- Opening Delimiter -
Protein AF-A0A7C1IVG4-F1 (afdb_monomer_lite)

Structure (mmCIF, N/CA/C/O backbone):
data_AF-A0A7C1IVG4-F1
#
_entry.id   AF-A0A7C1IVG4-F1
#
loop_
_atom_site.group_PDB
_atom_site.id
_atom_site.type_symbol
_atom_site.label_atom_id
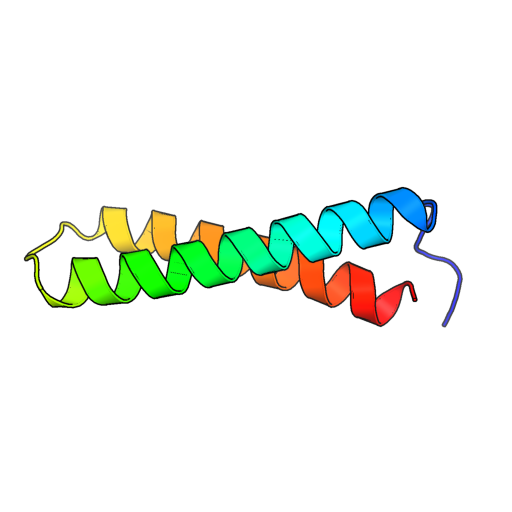
_atom_site.label_alt_id
_atom_site.label_comp_id
_atom_site.label_asym_id
_atom_site.label_entity_id
_atom_site.label_seq_id
_atom_site.pdbx_PDB_ins_code
_atom_site.Cartn_x
_atom_site.Cartn_y
_atom_site.Cartn_z
_atom_site.occupancy
_atom_site.B_iso_or_equiv
_atom_site.auth_seq_id
_atom_site.auth_comp_id
_atom_site.auth_asym_id
_atom_site.auth_atom_id
_atom_site.pdbx_PDB_model_num
ATOM 1 N N . MET A 1 1 ? 0.040 6.819 -27.642 1.00 43.72 1 MET A N 1
ATOM 2 C CA . MET A 1 1 ? 0.037 7.009 -26.175 1.00 43.72 1 MET A CA 1
ATOM 3 C C . MET A 1 1 ? 1.305 6.353 -25.642 1.00 43.72 1 MET A C 1
ATOM 5 O O . MET A 1 1 ? 1.298 5.154 -25.448 1.00 43.72 1 MET A O 1
ATOM 9 N N . GLY A 1 2 ? 2.434 7.064 -25.572 1.00 48.97 2 GLY A N 1
ATOM 10 C CA . GLY A 1 2 ? 3.730 6.400 -25.340 1.00 48.97 2 GLY A CA 1
ATOM 11 C C . GLY A 1 2 ? 4.905 7.348 -25.105 1.00 48.97 2 GLY A C 1
ATOM 12 O O . GLY A 1 2 ? 5.991 7.094 -25.602 1.00 48.97 2 GLY A O 1
ATOM 13 N N . ALA A 1 3 ? 4.685 8.469 -24.408 1.00 49.16 3 ALA A N 1
ATOM 14 C CA . ALA A 1 3 ? 5.714 9.503 -24.240 1.00 49.16 3 ALA A CA 1
ATOM 15 C C . ALA A 1 3 ? 5.812 10.105 -22.820 1.00 49.16 3 ALA A C 1
ATOM 17 O O . ALA A 1 3 ? 6.365 11.187 -22.671 1.00 49.16 3 ALA A O 1
ATOM 18 N N . LEU A 1 4 ? 5.280 9.453 -21.772 1.00 55.81 4 LEU A N 1
ATOM 19 C CA . LEU A 1 4 ? 5.225 10.051 -20.419 1.00 55.81 4 LEU A CA 1
ATOM 20 C C . LEU A 1 4 ? 5.960 9.291 -19.309 1.00 55.81 4 LEU A C 1
ATOM 22 O O . LEU A 1 4 ? 6.199 9.870 -18.253 1.00 55.81 4 LEU A O 1
ATOM 26 N N . CYS A 1 5 ? 6.379 8.044 -19.524 1.00 62.22 5 CYS A N 1
ATOM 27 C CA . CYS A 1 5 ? 7.160 7.328 -18.517 1.00 62.22 5 CYS A CA 1
ATOM 28 C C . CYS A 1 5 ? 8.654 7.408 -18.819 1.00 62.22 5 CYS A C 1
ATOM 30 O O . CYS A 1 5 ? 9.230 6.522 -19.441 1.00 62.22 5 CYS A O 1
ATOM 32 N N . ASN A 1 6 ? 9.302 8.462 -18.316 1.00 69.50 6 ASN A N 1
ATOM 33 C CA . ASN A 1 6 ? 10.763 8.537 -18.210 1.00 69.50 6 ASN A CA 1
ATOM 34 C C . ASN A 1 6 ? 11.268 7.703 -17.011 1.00 69.50 6 ASN A C 1
ATOM 36 O O . ASN A 1 6 ? 12.007 8.184 -16.154 1.00 69.50 6 ASN A O 1
ATOM 40 N N . ILE A 1 7 ? 10.765 6.476 -16.873 1.00 68.75 7 ILE A N 1
ATOM 41 C CA . ILE A 1 7 ? 11.052 5.573 -15.759 1.00 68.75 7 ILE A CA 1
ATOM 42 C C . ILE A 1 7 ? 11.471 4.241 -16.371 1.00 68.75 7 ILE A C 1
ATOM 44 O O . ILE A 1 7 ? 10.747 3.665 -17.178 1.00 68.75 7 ILE A O 1
ATOM 48 N N . GLY A 1 8 ? 12.653 3.752 -15.996 1.00 78.25 8 GLY A N 1
ATOM 49 C CA . GLY A 1 8 ? 13.170 2.490 -16.516 1.00 78.25 8 GLY A CA 1
ATOM 50 C C . GLY A 1 8 ? 12.322 1.280 -16.085 1.00 78.25 8 GLY A C 1
ATOM 51 O O . GLY A 1 8 ? 11.732 1.294 -15.001 1.00 78.25 8 GLY A O 1
ATOM 52 N N . PRO A 1 9 ? 12.320 0.178 -16.859 1.00 77.62 9 PRO A N 1
ATOM 53 C CA . PRO A 1 9 ? 11.478 -1.001 -16.604 1.00 77.62 9 PRO A CA 1
ATOM 54 C C . PRO A 1 9 ? 11.710 -1.640 -15.223 1.00 77.62 9 PRO A C 1
ATOM 56 O O . PRO A 1 9 ? 10.793 -2.199 -14.621 1.00 77.62 9 PRO A O 1
ATOM 59 N N . LYS A 1 10 ? 12.922 -1.508 -14.666 1.00 80.81 10 LYS A N 1
ATOM 60 C CA . LYS A 1 10 ? 13.250 -1.964 -13.304 1.00 80.81 10 LYS A CA 1
ATOM 61 C C . LYS A 1 10 ? 12.514 -1.167 -12.222 1.00 80.81 10 LYS A C 1
ATOM 63 O O . LYS A 1 10 ? 12.022 -1.748 -11.257 1.00 80.81 10 LYS A O 1
ATOM 68 N N . GLU A 1 11 ? 12.417 0.149 -12.390 1.00 81.94 11 GLU A N 1
ATOM 69 C CA . GLU A 1 11 ? 11.725 1.031 -11.445 1.00 81.94 11 GLU A CA 1
ATOM 70 C C . GLU A 1 11 ? 10.206 0.857 -11.531 1.00 81.94 11 GLU A C 1
ATOM 72 O O . GLU A 1 11 ? 9.524 0.899 -10.508 1.00 81.94 11 GLU A O 1
ATOM 77 N N . ILE A 1 12 ? 9.678 0.551 -12.719 1.00 81.88 12 ILE A N 1
ATOM 78 C CA . ILE A 1 12 ? 8.266 0.188 -12.902 1.00 81.88 12 ILE A CA 1
ATOM 79 C C . ILE A 1 12 ? 7.933 -1.089 -12.120 1.00 81.88 12 ILE A C 1
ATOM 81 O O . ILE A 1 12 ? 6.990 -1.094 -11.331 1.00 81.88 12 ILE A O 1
- Closing Delimiter -
Task goal
Copy out the range of lines above starting at the line with "ATOM 56 O O" and ending at the line with "ATOM 61 C C", exactly and including both.

Result for this task
ATOM 56 O O . PRO A 1 9 ? 10.793 -2.199 -14.621 1.00 77.62 9 PRO A O 1
ATOM 59 N N . LYS A 1 10 ? 12.922 -1.508 -14.666 1.00 80.81 10 LYS A N 1
ATOM 60 C CA . LYS A 1 10 ? 13.250 -1.964 -13.304 1.00 80.81 10 LYS A CA 1
ATOM 61 C C . LYS A 1 10 ? 12.514 -1.167 -12.222 1.00 80.81 10 LYS A C 1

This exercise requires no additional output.